Resampling script

The final step in a Bayesian or analytic fit in Colibri (before evolution) is to write out posterior samples as .exportgrid files in the replicas/ folder. These samples will then be evolved into a PDF set by the evolution script.

As explained in the tutorial on running a Bayesian fit, you can decide how many samples are written out in the runcard. Here we give more details on the resampling settings, which apply both to Bayesain and analytic fits.

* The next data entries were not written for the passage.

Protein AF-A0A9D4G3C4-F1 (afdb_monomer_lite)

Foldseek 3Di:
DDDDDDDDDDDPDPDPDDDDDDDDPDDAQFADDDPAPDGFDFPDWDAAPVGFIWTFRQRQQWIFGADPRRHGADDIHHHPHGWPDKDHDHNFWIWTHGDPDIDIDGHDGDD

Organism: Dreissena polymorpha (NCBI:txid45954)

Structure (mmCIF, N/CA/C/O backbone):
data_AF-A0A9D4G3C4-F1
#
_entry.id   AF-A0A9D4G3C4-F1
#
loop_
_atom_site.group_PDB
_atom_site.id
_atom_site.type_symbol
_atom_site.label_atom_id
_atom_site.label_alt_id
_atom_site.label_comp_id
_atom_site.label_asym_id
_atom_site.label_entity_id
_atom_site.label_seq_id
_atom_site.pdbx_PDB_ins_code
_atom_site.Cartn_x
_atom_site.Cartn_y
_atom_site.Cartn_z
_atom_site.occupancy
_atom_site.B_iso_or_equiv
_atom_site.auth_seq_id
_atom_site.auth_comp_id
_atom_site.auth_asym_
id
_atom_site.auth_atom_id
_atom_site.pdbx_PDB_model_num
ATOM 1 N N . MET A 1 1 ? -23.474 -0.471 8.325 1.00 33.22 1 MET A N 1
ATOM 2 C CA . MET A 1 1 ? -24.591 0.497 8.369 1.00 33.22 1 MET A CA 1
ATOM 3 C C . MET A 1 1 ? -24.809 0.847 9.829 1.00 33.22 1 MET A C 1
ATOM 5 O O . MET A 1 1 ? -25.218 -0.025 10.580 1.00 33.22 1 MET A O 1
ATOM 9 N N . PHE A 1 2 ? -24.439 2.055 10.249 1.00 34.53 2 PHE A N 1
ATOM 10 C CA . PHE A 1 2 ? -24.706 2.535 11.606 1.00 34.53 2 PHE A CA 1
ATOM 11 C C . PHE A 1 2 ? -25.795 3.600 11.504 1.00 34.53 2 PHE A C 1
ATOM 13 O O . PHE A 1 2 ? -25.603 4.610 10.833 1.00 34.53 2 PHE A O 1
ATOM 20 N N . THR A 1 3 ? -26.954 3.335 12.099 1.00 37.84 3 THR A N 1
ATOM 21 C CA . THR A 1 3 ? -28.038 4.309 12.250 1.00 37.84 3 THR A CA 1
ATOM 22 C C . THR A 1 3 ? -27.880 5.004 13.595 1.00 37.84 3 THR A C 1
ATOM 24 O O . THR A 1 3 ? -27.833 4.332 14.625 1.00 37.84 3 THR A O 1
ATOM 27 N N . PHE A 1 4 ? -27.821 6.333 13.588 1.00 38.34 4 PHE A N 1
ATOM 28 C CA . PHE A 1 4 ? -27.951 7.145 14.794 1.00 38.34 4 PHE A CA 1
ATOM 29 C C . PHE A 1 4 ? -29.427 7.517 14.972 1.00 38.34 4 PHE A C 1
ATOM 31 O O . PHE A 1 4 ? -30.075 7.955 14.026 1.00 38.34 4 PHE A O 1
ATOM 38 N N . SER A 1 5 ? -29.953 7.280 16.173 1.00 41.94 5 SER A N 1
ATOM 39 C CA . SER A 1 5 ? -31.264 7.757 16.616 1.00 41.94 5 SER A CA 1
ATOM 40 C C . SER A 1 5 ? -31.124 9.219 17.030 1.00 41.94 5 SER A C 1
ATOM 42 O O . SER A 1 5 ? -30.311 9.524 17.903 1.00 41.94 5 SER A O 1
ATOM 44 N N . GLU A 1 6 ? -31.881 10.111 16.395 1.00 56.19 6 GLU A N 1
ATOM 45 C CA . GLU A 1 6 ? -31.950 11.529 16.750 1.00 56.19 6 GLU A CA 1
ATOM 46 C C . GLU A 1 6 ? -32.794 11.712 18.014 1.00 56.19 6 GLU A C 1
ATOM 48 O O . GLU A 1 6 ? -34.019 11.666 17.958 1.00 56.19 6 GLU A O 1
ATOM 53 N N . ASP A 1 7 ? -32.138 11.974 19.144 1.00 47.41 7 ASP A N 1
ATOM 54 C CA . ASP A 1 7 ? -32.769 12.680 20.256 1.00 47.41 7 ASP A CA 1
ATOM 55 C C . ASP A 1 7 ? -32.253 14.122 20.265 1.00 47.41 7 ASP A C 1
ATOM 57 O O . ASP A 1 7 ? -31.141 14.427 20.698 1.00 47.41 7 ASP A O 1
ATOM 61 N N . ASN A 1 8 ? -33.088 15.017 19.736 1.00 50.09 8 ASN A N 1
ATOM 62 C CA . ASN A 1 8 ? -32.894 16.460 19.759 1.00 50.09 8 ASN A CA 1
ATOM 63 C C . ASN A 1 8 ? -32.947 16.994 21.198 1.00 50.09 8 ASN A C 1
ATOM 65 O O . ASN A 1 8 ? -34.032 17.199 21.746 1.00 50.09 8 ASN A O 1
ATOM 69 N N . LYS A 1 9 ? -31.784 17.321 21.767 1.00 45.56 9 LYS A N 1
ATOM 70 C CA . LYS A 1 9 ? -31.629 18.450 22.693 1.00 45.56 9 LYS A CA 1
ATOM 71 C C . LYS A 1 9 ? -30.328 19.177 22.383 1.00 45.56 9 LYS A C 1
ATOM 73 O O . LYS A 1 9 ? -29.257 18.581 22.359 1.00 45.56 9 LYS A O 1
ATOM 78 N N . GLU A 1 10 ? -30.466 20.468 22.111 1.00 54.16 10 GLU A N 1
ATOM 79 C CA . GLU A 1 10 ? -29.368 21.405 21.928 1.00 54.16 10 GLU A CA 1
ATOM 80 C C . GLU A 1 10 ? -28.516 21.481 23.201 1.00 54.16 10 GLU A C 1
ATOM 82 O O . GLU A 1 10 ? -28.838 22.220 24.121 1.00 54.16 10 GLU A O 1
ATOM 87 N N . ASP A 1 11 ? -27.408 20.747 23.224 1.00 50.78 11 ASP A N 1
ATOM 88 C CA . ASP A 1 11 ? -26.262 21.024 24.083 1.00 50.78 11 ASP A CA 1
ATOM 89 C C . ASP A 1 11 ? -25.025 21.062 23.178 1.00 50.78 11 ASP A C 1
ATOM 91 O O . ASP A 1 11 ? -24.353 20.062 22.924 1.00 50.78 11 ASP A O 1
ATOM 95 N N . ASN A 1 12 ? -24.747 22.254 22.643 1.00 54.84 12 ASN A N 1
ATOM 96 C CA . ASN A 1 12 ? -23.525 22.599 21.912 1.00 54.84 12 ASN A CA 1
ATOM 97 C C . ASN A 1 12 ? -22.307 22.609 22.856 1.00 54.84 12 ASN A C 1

For a Bayesian fit using the analytical inference method, you can set the total number of posterior draws via the analytic_settings block. For example:

# Analytic settings
analytic_settings:
  n_posterior_samples: 100
  full_sample_size: 50000

Likewise, if you instead use the UltraNest nested sampler, you can specify the same parameter name under ultranest_settings:

# ultranest settings
ultranest_settings:
  n_posterior_samples: 100
  ...

Key Parameters

  • n_posterior_samples: The number of individual posterior draws that will each be written out as a separate .exportgrid file in the replicas/ folder. If it is not specified, a default of 1000 samples will be written out.

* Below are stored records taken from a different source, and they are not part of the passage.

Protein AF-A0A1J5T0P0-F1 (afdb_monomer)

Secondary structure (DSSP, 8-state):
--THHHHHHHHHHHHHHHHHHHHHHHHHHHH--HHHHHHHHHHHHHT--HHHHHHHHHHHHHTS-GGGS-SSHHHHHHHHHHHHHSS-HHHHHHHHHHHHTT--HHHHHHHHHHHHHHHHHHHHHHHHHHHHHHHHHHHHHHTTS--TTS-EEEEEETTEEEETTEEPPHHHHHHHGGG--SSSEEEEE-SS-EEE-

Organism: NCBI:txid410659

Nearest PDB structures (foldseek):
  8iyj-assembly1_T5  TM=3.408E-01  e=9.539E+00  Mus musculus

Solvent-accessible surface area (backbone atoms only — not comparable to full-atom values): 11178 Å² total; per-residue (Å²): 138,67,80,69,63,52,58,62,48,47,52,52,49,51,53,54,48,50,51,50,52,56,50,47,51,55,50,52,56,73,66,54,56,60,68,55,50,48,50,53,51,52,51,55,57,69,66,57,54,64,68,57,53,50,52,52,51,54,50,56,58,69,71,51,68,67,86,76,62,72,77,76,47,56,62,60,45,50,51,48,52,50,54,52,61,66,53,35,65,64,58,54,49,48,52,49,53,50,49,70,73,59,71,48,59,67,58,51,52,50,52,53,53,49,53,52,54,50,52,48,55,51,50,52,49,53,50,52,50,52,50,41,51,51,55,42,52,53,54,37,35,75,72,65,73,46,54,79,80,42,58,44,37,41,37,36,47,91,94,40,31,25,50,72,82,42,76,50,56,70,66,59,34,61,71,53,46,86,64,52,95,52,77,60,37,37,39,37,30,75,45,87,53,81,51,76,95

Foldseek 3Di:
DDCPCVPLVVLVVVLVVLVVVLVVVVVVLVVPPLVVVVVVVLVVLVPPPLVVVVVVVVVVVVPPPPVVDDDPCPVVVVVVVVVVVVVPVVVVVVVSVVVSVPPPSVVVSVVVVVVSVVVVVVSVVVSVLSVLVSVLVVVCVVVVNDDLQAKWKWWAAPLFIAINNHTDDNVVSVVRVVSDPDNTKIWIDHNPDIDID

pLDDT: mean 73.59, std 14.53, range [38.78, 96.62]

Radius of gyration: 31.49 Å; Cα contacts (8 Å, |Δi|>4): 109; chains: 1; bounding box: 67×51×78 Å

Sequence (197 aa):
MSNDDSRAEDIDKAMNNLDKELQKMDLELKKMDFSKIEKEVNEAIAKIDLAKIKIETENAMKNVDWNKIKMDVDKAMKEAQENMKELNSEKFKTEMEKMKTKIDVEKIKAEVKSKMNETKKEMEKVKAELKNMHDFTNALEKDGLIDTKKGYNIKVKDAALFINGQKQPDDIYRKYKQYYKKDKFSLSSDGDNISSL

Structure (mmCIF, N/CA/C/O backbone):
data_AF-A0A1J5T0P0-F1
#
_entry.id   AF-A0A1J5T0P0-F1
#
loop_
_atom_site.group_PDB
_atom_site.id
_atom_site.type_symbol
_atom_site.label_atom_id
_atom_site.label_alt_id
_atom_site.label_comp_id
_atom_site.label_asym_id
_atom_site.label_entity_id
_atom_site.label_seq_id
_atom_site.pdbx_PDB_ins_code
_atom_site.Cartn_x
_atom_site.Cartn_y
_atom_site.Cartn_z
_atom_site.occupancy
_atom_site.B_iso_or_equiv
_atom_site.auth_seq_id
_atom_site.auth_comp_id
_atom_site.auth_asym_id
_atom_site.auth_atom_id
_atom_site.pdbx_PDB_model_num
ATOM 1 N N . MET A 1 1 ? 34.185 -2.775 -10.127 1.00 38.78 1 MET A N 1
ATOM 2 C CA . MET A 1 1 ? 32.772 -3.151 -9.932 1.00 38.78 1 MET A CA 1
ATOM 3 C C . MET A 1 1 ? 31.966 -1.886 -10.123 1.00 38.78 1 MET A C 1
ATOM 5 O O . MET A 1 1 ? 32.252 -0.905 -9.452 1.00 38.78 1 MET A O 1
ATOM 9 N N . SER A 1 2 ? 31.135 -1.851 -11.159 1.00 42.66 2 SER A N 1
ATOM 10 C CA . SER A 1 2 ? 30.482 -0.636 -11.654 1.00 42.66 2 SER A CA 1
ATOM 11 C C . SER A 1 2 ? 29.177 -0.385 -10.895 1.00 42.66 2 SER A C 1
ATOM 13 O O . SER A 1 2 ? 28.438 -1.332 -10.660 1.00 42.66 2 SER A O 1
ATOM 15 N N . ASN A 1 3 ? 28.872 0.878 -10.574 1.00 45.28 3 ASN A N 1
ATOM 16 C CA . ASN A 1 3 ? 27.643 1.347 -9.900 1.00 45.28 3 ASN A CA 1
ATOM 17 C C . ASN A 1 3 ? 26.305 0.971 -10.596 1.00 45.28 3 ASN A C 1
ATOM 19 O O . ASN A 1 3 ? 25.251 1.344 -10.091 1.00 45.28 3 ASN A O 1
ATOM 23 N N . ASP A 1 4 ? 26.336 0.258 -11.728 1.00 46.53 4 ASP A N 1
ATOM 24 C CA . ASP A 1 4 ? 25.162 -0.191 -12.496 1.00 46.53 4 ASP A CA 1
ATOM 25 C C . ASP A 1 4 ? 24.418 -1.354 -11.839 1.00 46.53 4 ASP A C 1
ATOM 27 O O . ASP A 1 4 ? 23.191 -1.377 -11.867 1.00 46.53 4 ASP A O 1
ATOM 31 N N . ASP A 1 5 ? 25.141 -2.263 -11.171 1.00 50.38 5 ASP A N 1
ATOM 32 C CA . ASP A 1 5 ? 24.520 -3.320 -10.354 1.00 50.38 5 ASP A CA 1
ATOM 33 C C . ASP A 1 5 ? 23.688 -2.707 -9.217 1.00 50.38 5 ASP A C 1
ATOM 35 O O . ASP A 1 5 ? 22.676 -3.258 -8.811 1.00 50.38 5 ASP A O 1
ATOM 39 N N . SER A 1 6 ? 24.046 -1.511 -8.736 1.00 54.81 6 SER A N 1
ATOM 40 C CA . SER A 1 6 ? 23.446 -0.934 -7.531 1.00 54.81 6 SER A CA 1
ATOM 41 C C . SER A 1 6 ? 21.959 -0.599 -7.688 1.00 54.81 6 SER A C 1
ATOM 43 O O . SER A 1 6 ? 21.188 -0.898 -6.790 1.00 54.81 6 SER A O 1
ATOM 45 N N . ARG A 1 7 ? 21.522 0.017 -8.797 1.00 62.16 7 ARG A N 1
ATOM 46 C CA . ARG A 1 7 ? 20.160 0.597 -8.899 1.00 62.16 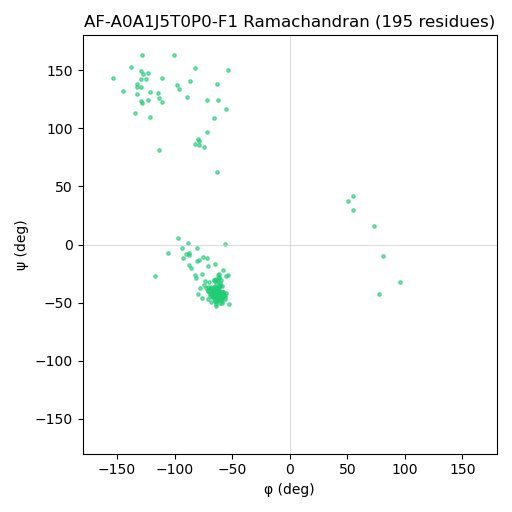7 ARG A CA 1
ATOM 47 C C . ARG A 1 7 ? 19.073 -0.431 -9.187 1.00 62.16 7 ARG A C 1
ATOM 49 O O . ARG A 1 7 ? 18.002 -0.379 -8.584 1.00 62.16 7 ARG A O 1
ATOM 56 N N . ALA A 1 8 ? 19.358 -1.359 -10.098 1.00 60.72 8 ALA A N 1
ATOM 57 C CA . ALA A 1 8 ? 18.484 -2.498 -10.361 1.00 60.72 8 ALA A CA 1
ATOM 58 C C . ALA A 1 8 ? 18.366 -3.373 -9.103 1.00 60.72 8 ALA A C 1
ATOM 60 O O . ALA A 1 8 ? 17.262 -3.702 -8.666 1.00 60.72 8 ALA A O 1
ATOM 61 N N . GLU A 1 9 ? 19.496 -3.627 -8.432 1.00 65.56 9 GLU A N 1
ATOM 62 C CA . GLU A 1 9 ? 19.490 -4.317 -7.146 1.00 65.56 9 GLU A CA 1
ATOM 63 C C . GLU A 1 9 ? 18.705 -3.567 -6.065 1.00 65.56 9 GLU A C 1
ATOM 65 O O . GLU A 1 9 ? 18.099 -4.213 -5.216 1.00 65.56 9 GLU A O 1
ATOM 70 N N . ASP A 1 10 ? 18.707 -2.233 -6.046 1.00 70.75 10 ASP A N 1
ATOM 71 C CA . ASP A 1 10 ? 17.989 -1.451 -5.035 1.00 70.75 10 ASP A CA 1
ATOM 72 C C . ASP A 1 10 ? 16.466 -1.549 -5.203 1.00 70.75 10 ASP A C 1
ATOM 74 O O . ASP A 1 10 ? 15.745 -1.683 -4.209 1.00 70.75 10 ASP A O 1
ATOM 78 N N . ILE A 1 11 ? 15.964 -1.578 -6.444 1.00 73.06 11 ILE A N 1
ATOM 79 C CA . ILE A 1 11 ? 14.539 -1.823 -6.727 1.00 73.06 11 ILE A CA 1
ATOM 80 C C . ILE A 1 11 ? 14.171 -3.272 -6.383 1.00 73.06 11 ILE A C 1
ATOM 82 O O . ILE A 1 11 ? 13.150 -3.504 -5.730 1.00 73.06 11 ILE A O 1
ATOM 86 N N . ASP A 1 12 ? 15.014 -4.246 -6.730 1.00 76.50 12 ASP A N 1
ATOM 87 C CA . ASP A 1 12 ? 14.802 -5.648 -6.355 1.00 76.50 12 ASP A CA 1
ATOM 88 C C . ASP A 1 12 ? 14.825 -5.846 -4.830 1.00 76.50 12 ASP A C 1
ATOM 90 O O . ASP A 1 12 ? 13.983 -6.556 -4.270 1.00 76.50 12 ASP A O 1
ATOM 94 N N . LYS A 1 13 ? 15.738 -5.179 -4.116 1.00 80.81 13 LYS A N 1
ATOM 95 C CA . LYS A 1 13 ? 15.777 -5.148 -2.645 1.00 80.81 13 LYS A CA 1
ATOM 96 C C . LYS A 1 13 ? 14.504 -4.516 -2.085 1.00 80.81 13 LYS A C 1
ATOM 98 O O . LYS A 1 13 ? 13.930 -5.069 -1.146 1.00 80.81 13 LYS A O 1
ATOM 103 N N . ALA A 1 14 ? 14.030 -3.411 -2.659 1.00 79.50 14 ALA A N 1
ATOM 104 C CA . ALA A 1 14 ? 12.793 -2.757 -2.239 1.00 79.50 14 ALA A CA 1
ATOM 105 C C . ALA A 1 14 ? 11.563 -3.658 -2.444 1.00 79.50 14 ALA A C 1
ATOM 107 O O . ALA A 1 14 ? 10.757 -3.796 -1.524 1.00 79.50 14 ALA A O 1
ATOM 108 N N . MET A 1 15 ? 11.447 -4.339 -3.590 1.00 80.50 15 MET A N 1
ATOM 109 C CA . MET A 1 15 ? 10.361 -5.293 -3.861 1.00 80.50 15 MET A CA 1
ATOM 110 C C . MET A 1 15 ? 10.396 -6.493 -2.908 1.00 80.50 15 MET A C 1
ATOM 112 O O . MET A 1 15 ? 9.364 -6.886 -2.366 1.00 80.50 15 MET A O 1
ATOM 116 N N . ASN A 1 16 ? 11.582 -7.046 -2.650 1.00 87.25 16 ASN A N 1
ATOM 117 C CA . ASN A 1 16 ? 11.751 -8.139 -1.692 1.00 87.25 16 ASN A CA 1
ATOM 118 C C . ASN A 1 16 ? 11.437 -7.707 -0.253 1.00 87.25 16 ASN A C 1
ATOM 120 O O . ASN A 1 16 ? 10.891 -8.483 0.533 1.00 87.25 16 ASN A O 1
ATOM 124 N N . ASN A 1 17 ? 11.783 -6.475 0.120 1.00 84.75 17 ASN A N 1
ATOM 125 C CA . ASN A 1 17 ? 11.434 -5.926 1.426 1.00 84.75 17 ASN A CA 1
ATOM 126 C C . ASN A 1 17 ? 9.926 -5.702 1.545 1.00 84.75 17 ASN A C 1
ATOM 128 O O . ASN A 1 17 ? 9.352 -6.064 2.569 1.00 84.75 17 ASN A O 1
ATOM 132 N N . LEU A 1 18 ? 9.272 -5.203 0.494 1.00 82.19 18 LEU A N 1
ATOM 133 C CA . LEU A 1 18 ? 7.817 -5.077 0.453 1.00 82.19 18 LEU A CA 1
ATOM 134 C C . LEU A 1 18 ? 7.132 -6.436 0.670 1.00 82.19 18 LEU A C 1
ATOM 136 O O . LEU A 1 18 ? 6.211 -6.525 1.478 1.00 82.19 18 LEU A O 1
ATOM 140 N N . ASP A 1 19 ? 7.624 -7.509 0.044 1.00 85.31 19 ASP A N 1
ATOM 141 C CA . ASP A 1 19 ? 7.103 -8.867 0.266 1.00 85.31 19 ASP A CA 1
ATOM 142 C C . ASP A 1 19 ? 7.238 -9.321 1.719 1.00 85.31 19 ASP A C 1
ATOM 144 O O . ASP A 1 19 ? 6.304 -9.894 2.289 1.00 85.31 19 ASP A O 1
ATOM 148 N N . LYS A 1 20 ? 8.388 -9.049 2.341 1.00 89.38 20 LYS A N 1
ATOM 149 C CA . LYS A 1 20 ? 8.612 -9.369 3.756 1.00 89.38 20 LYS A CA 1
ATOM 150 C C . LYS A 1 20 ? 7.649 -8.603 4.657 1.00 89.38 20 LYS A C 1
ATOM 152 O O . LYS A 1 20 ? 7.098 -9.200 5.578 1.00 89.38 20 LYS A O 1
ATOM 157 N N . GLU A 1 21 ? 7.423 -7.318 4.400 1.00 84.94 21 GLU A N 1
ATOM 158 C CA . GLU A 1 21 ? 6.481 -6.509 5.180 1.00 84.94 21 GLU A CA 1
ATOM 159 C C . GLU A 1 21 ? 5.027 -6.969 4.979 1.00 84.94 21 GLU A C 1
ATOM 161 O O . GLU A 1 21 ? 4.285 -7.097 5.952 1.00 84.94 21 GLU A O 1
ATOM 166 N N . LEU A 1 22 ? 4.632 -7.354 3.759 1.00 82.25 22 LEU A N 1
ATOM 167 C CA . LEU A 1 22 ? 3.314 -7.948 3.499 1.00 82.25 22 LEU A CA 1
ATOM 168 C C . LEU A 1 22 ? 3.120 -9.290 4.226 1.00 82.25 22 LEU A C 1
ATOM 170 O O . LEU A 1 22 ? 2.029 -9.572 4.727 1.00 82.25 22 LEU A O 1
ATOM 174 N N . GLN A 1 23 ? 4.164 -10.120 4.313 1.00 88.12 23 GLN A N 1
ATOM 175 C CA . GLN A 1 23 ? 4.129 -11.369 5.081 1.00 88.12 23 GLN A CA 1
ATOM 176 C C . GLN A 1 23 ? 4.067 -11.120 6.590 1.00 88.12 23 GLN A C 1
ATOM 178 O O . GLN A 1 23 ? 3.298 -11.784 7.287 1.00 88.12 23 GLN A O 1
ATOM 183 N N . LYS A 1 24 ? 4.845 -10.162 7.107 1.00 86.69 24 LYS A N 1
ATOM 184 C CA . LYS A 1 24 ? 4.786 -9.764 8.520 1.00 86.69 24 LYS A CA 1
ATOM 185 C C . LYS A 1 24 ? 3.397 -9.266 8.891 1.00 86.69 24 LYS A C 1
ATOM 187 O O . LYS A 1 24 ? 2.856 -9.732 9.886 1.00 86.69 24 LYS A O 1
ATOM 192 N N . MET A 1 25 ? 2.796 -8.418 8.058 1.00 78.62 25 MET A N 1
ATOM 193 C CA . MET A 1 25 ? 1.432 -7.929 8.258 1.00 78.62 25 MET A CA 1
ATOM 194 C C . MET A 1 25 ? 0.424 -9.088 8.370 1.00 78.62 25 MET A C 1
ATOM 196 O O . MET A 1 25 ? -0.400 -9.102 9.280 1.00 78.62 25 MET A O 1
ATOM 200 N N . ASP A 1 26 ? 0.511 -10.102 7.499 1.00 79.56 26 ASP A N 1
ATOM 201 C CA . ASP A 1 26 ? -0.357 -11.292 7.568 1.00 79.56 26 ASP A CA 1
ATOM 202 C C . ASP A 1 26 ? -0.151 -12.096 8.866 1.00 79.56 26 ASP A C 1
ATOM 204 O O . ASP A 1 26 ? -1.109 -12.566 9.486 1.00 79.56 26 ASP A O 1
ATOM 208 N N . LEU A 1 27 ? 1.100 -12.231 9.314 1.00 86.12 27 LEU A N 1
ATOM 209 C CA . LEU A 1 27 ? 1.429 -12.910 10.567 1.00 86.12 27 LEU A CA 1
ATOM 210 C C . LEU A 1 27 ? 0.935 -12.137 11.791 1.00 86.12 27 LEU A C 1
ATOM 212 O O . LEU A 1 27 ? 0.396 -12.748 12.711 1.00 86.12 27 LEU A O 1
ATOM 216 N N . GLU A 1 28 ? 1.111 -10.819 11.821 1.00 81.69 28 GLU A N 1
ATOM 217 C CA . GLU A 1 28 ? 0.624 -9.956 12.900 1.00 81.69 28 GLU A CA 1
ATOM 218 C C . GLU A 1 28 ? -0.899 -9.997 13.000 1.00 81.69 28 GLU A C 1
ATOM 220 O O . GLU A 1 28 ? -1.439 -10.084 14.100 1.00 81.69 28 GLU A O 1
ATOM 225 N N . LEU A 1 29 ? -1.594 -10.069 11.866 1.00 78.69 29 LEU A N 1
ATOM 226 C CA . LEU A 1 29 ? -3.046 -10.218 11.849 1.00 78.69 29 LEU A CA 1
ATOM 227 C C . LEU A 1 29 ? -3.526 -11.559 12.368 1.00 78.69 29 LEU A C 1
ATOM 229 O O . LEU A 1 29 ? -4.495 -11.617 13.119 1.00 78.69 29 LEU A O 1
ATOM 233 N N . LYS A 1 30 ? -2.848 -12.645 11.997 1.00 84.00 30 LYS A N 1
ATOM 234 C CA . LYS A 1 30 ? -3.1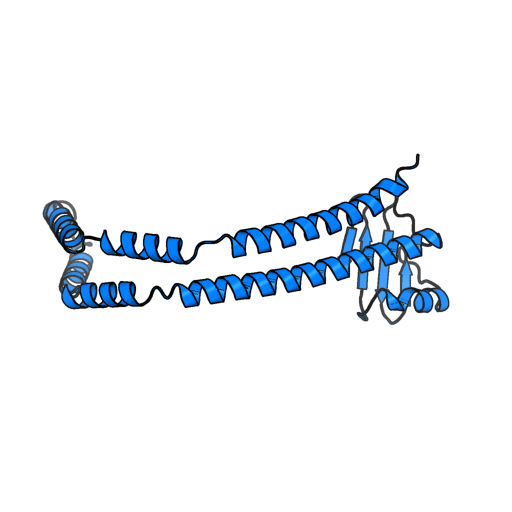55 -13.975 12.538 1.00 84.00 30 LYS A CA 1
ATOM 235 C C . LYS A 1 30 ? -2.886 -14.064 14.037 1.00 84.00 30 LYS A C 1
ATOM 237 O O . LYS A 1 30 ? -3.559 -14.823 14.725 1.00 84.00 30 LYS A O 1
ATOM 242 N N . LYS A 1 31 ? -1.900 -13.310 14.529 1.00 84.69 31 LYS A N 1
ATOM 243 C CA . LYS A 1 31 ? -1.565 -13.206 15.955 1.00 84.69 31 LYS A CA 1
ATOM 244 C C . LYS A 1 31 ? -2.482 -12.253 16.718 1.00 84.69 31 LYS A C 1
ATOM 246 O O . LYS A 1 31 ? -2.447 -12.266 17.946 1.00 84.69 31 LYS A O 1
ATOM 251 N N . MET A 1 32 ? -3.265 -11.427 16.025 1.00 80.38 32 MET A N 1
ATOM 252 C CA . MET A 1 32 ? -4.210 -10.524 16.663 1.00 80.38 32 MET A CA 1
ATOM 253 C C . MET A 1 32 ? -5.301 -11.342 17.353 1.00 80.38 32 MET A C 1
ATOM 255 O O . MET A 1 32 ? -6.150 -11.965 16.716 1.00 80.38 32 MET A O 1
ATOM 259 N N . ASP A 1 33 ? -5.259 -11.337 18.679 1.00 82.56 33 ASP A N 1
ATOM 260 C CA . ASP A 1 33 ? -6.238 -12.015 19.512 1.00 82.56 33 ASP A CA 1
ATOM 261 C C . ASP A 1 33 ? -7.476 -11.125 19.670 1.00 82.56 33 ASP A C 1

  • full_sample_size (analytic only) : The total size of the merged posterior sample, which is saved to full_posterior_sample.csv at the top level of your fit directory.

Note

In the case of a fit done using the UltraNest nested sampler, the full_sample_size defaults to an internal number that might depends on the specific run.

If you want to draw additional replicas (or have a smaller set for a finite-size effects studies) from the posterior distribution of an already-completed PDF fit, you do not need to re-run the full fit. Instead, use the resample_fit helper script.

Usage

To see all available options, invoke:

$ resample_fit --help

This will print out a help message that looks like this:

usage: resample_fit [-h] [--fitype FITYPE] [--nreplicas NREPLICAS] [--resampling_seed RESAMPLING_SEED]
                    [--resampled_fit_name RESAMPLED_FIT_NAME] [--parametrisation_scale PARAMETRISATION_SCALE]
                    fit_name

Script to resample from Bayesian posterior

positional arguments:
  fit_name              The colibri fit from which to sample.

options:
  -h, --help            show this help message and exit
  --fitype FITYPE, -t FITYPE
                        The type of fit to be resampled. Currently only `ultranest` and `analytic` are supported.
  --nreplicas NREPLICAS, -nrep NREPLICAS
                        The number of samples.
  --resampling_seed RESAMPLING_SEED, -seed RESAMPLING_SEED
                        The random seed to be used to sample from the posterior.
  --resampled_fit_name RESAMPLED_FIT_NAME, -newfit RESAMPLED_FIT_NAME
                        The name of the resampled fit.
  --parametrisation_scale PARAMETRISATION_SCALE, -Q PARAMETRISATION_SCALE
                        The scale at which the PDFs are fitted.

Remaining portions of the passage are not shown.